Work instructions: Transcribe only the lines of the listing below from the one holding "ATOM 24 C CA" through the one holding "ATOM 49 N N", inclusive, without any change.

Provided records:
:::
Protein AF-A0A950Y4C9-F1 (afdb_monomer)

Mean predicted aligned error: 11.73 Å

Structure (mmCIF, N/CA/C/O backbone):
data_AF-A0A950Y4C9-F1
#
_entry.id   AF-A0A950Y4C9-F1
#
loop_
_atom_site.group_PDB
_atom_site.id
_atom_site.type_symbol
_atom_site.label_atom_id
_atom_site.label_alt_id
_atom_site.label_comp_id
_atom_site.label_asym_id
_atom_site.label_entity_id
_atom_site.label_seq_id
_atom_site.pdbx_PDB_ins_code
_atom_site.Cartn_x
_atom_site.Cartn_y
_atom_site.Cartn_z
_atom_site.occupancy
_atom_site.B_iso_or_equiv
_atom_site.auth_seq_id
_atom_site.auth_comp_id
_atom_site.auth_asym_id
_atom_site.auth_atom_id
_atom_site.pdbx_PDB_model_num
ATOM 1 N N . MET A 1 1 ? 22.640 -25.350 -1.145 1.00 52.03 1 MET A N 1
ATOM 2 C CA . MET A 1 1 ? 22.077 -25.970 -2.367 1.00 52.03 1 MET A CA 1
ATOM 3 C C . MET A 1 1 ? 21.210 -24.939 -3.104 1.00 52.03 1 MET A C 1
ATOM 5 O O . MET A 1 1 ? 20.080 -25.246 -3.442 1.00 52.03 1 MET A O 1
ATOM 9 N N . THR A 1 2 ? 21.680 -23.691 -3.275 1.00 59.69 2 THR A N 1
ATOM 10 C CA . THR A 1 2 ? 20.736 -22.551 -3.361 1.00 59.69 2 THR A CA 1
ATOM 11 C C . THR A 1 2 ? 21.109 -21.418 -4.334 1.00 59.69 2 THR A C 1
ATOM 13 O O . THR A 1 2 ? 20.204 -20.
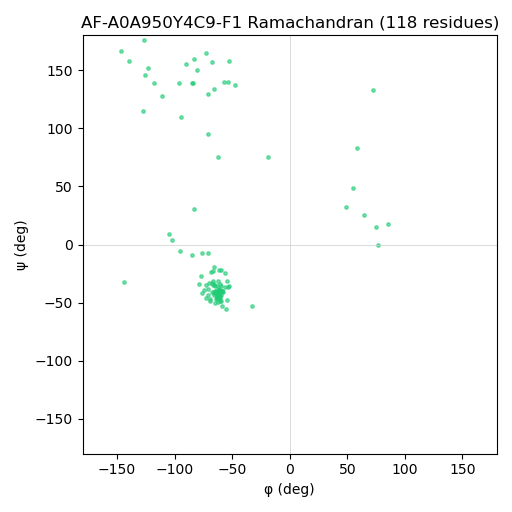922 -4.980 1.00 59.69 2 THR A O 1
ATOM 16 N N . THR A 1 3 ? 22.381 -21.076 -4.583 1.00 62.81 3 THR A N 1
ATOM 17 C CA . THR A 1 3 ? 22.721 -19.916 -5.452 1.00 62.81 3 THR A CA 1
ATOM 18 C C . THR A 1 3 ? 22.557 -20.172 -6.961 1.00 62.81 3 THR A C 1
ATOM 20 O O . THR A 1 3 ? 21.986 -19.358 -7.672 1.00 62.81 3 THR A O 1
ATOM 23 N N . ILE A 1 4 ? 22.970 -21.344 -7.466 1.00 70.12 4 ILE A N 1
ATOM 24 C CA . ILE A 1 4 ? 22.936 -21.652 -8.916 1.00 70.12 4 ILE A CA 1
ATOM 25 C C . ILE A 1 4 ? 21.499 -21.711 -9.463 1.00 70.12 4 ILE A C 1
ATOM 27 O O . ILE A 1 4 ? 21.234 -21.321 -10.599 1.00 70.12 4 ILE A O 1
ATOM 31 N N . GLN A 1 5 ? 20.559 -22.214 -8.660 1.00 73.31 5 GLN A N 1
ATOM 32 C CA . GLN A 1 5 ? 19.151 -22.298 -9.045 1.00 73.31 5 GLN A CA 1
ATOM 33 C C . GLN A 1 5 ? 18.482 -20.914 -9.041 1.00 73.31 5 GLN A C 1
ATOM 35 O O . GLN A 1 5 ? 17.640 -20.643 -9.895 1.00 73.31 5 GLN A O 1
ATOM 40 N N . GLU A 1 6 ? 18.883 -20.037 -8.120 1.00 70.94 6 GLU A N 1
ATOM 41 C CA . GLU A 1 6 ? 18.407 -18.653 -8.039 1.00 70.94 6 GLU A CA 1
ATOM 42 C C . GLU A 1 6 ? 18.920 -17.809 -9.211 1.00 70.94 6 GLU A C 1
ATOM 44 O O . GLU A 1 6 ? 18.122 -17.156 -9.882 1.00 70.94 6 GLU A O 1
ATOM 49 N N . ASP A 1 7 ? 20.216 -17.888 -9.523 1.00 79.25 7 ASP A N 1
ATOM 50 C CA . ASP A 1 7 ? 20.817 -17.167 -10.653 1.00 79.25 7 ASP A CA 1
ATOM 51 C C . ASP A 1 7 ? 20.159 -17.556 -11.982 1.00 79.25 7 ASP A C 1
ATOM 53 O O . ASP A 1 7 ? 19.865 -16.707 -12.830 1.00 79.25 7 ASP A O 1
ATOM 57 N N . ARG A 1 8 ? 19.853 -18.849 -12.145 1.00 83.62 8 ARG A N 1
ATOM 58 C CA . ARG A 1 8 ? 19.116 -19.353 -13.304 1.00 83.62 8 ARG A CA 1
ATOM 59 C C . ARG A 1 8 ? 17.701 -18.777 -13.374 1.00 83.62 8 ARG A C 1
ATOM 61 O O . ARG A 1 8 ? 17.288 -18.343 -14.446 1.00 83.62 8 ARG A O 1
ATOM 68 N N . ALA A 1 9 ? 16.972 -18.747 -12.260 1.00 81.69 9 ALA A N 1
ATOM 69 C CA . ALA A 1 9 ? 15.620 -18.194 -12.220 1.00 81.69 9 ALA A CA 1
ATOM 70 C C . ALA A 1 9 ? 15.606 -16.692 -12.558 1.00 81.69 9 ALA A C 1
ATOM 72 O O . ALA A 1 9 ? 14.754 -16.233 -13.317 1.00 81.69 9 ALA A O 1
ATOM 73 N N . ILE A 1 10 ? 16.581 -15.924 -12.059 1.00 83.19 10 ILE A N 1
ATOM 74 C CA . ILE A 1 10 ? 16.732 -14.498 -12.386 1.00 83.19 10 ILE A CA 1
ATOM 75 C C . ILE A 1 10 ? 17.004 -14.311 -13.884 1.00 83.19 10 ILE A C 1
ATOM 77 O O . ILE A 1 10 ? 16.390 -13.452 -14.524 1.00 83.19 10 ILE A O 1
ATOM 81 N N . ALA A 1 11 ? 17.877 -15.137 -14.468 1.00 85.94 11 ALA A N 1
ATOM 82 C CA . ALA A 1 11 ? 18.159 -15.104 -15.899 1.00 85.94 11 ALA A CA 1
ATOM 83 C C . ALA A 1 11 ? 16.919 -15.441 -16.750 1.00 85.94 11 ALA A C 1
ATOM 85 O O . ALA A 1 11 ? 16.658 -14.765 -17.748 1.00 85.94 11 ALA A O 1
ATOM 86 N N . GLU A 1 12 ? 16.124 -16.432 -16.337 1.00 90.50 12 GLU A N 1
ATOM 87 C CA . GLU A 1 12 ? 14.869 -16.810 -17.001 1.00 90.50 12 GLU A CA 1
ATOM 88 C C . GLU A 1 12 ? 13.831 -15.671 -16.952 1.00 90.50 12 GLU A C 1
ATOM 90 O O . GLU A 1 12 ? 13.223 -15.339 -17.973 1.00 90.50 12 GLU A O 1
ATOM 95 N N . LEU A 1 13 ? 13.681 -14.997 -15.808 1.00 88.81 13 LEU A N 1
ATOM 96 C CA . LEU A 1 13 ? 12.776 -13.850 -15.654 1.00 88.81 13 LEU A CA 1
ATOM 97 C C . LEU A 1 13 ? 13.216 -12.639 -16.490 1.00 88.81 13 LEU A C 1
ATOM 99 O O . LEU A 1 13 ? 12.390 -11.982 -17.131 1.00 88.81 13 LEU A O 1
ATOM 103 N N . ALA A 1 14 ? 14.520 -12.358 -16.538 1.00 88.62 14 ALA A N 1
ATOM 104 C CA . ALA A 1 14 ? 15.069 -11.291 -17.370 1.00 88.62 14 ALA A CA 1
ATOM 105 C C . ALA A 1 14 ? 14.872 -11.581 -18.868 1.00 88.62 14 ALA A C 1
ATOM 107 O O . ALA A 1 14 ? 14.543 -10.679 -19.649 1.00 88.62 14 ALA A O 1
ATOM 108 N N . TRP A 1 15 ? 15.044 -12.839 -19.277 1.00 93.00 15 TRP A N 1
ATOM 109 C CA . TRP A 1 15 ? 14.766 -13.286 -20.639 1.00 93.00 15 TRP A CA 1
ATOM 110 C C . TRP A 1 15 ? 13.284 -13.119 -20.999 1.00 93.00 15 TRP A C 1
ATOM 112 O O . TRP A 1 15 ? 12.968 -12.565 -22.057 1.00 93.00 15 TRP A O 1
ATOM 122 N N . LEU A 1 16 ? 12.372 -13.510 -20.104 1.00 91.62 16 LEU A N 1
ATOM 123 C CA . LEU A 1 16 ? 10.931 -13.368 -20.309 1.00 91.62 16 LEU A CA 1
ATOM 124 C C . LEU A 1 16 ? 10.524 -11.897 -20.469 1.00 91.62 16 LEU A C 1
:::
The answer:
ATOM 24 C CA . ILE A 1 4 ? 22.936 -21.652 -8.916 1.00 70.12 4 ILE A CA 1
ATOM 25 C C . ILE A 1 4 ? 21.499 -21.711 -9.463 1.00 70.12 4 ILE A C 1
ATOM 27 O O . ILE A 1 4 ? 21.234 -21.321 -10.599 1.00 70.12 4 ILE A O 1
ATOM 31 N N . GLN A 1 5 ? 20.559 -22.214 -8.660 1.00 73.31 5 GLN A N 1
ATOM 32 C CA . GLN A 1 5 ? 19.151 -22.298 -9.045 1.00 73.31 5 GLN A CA 1
ATOM 33 C C . GLN A 1 5 ? 18.482 -20.914 -9.041 1.00 73.31 5 GLN A C 1
ATOM 35 O O . GLN A 1 5 ? 17.640 -20.643 -9.895 1.00 73.31 5 GLN A O 1
ATOM 40 N N . GLU A 1 6 ? 18.883 -20.037 -8.120 1.00 70.94 6 GLU A N 1
ATOM 41 C CA . GLU A 1 6 ? 18.407 -18.653 -8.039 1.00 70.94 6 GLU A CA 1
ATOM 42 C C . GLU A 1 6 ? 18.920 -17.809 -9.211 1.00 70.94 6 GLU A C 1
ATOM 44 O O . GLU A 1 6 ? 18.122 -17.156 -9.882 1.00 70.94 6 GLU A O 1
ATOM 49 N N . ASP A 1 7 ? 20.216 -17.888 -9.523 1.00 79.25 7 ASP A N 1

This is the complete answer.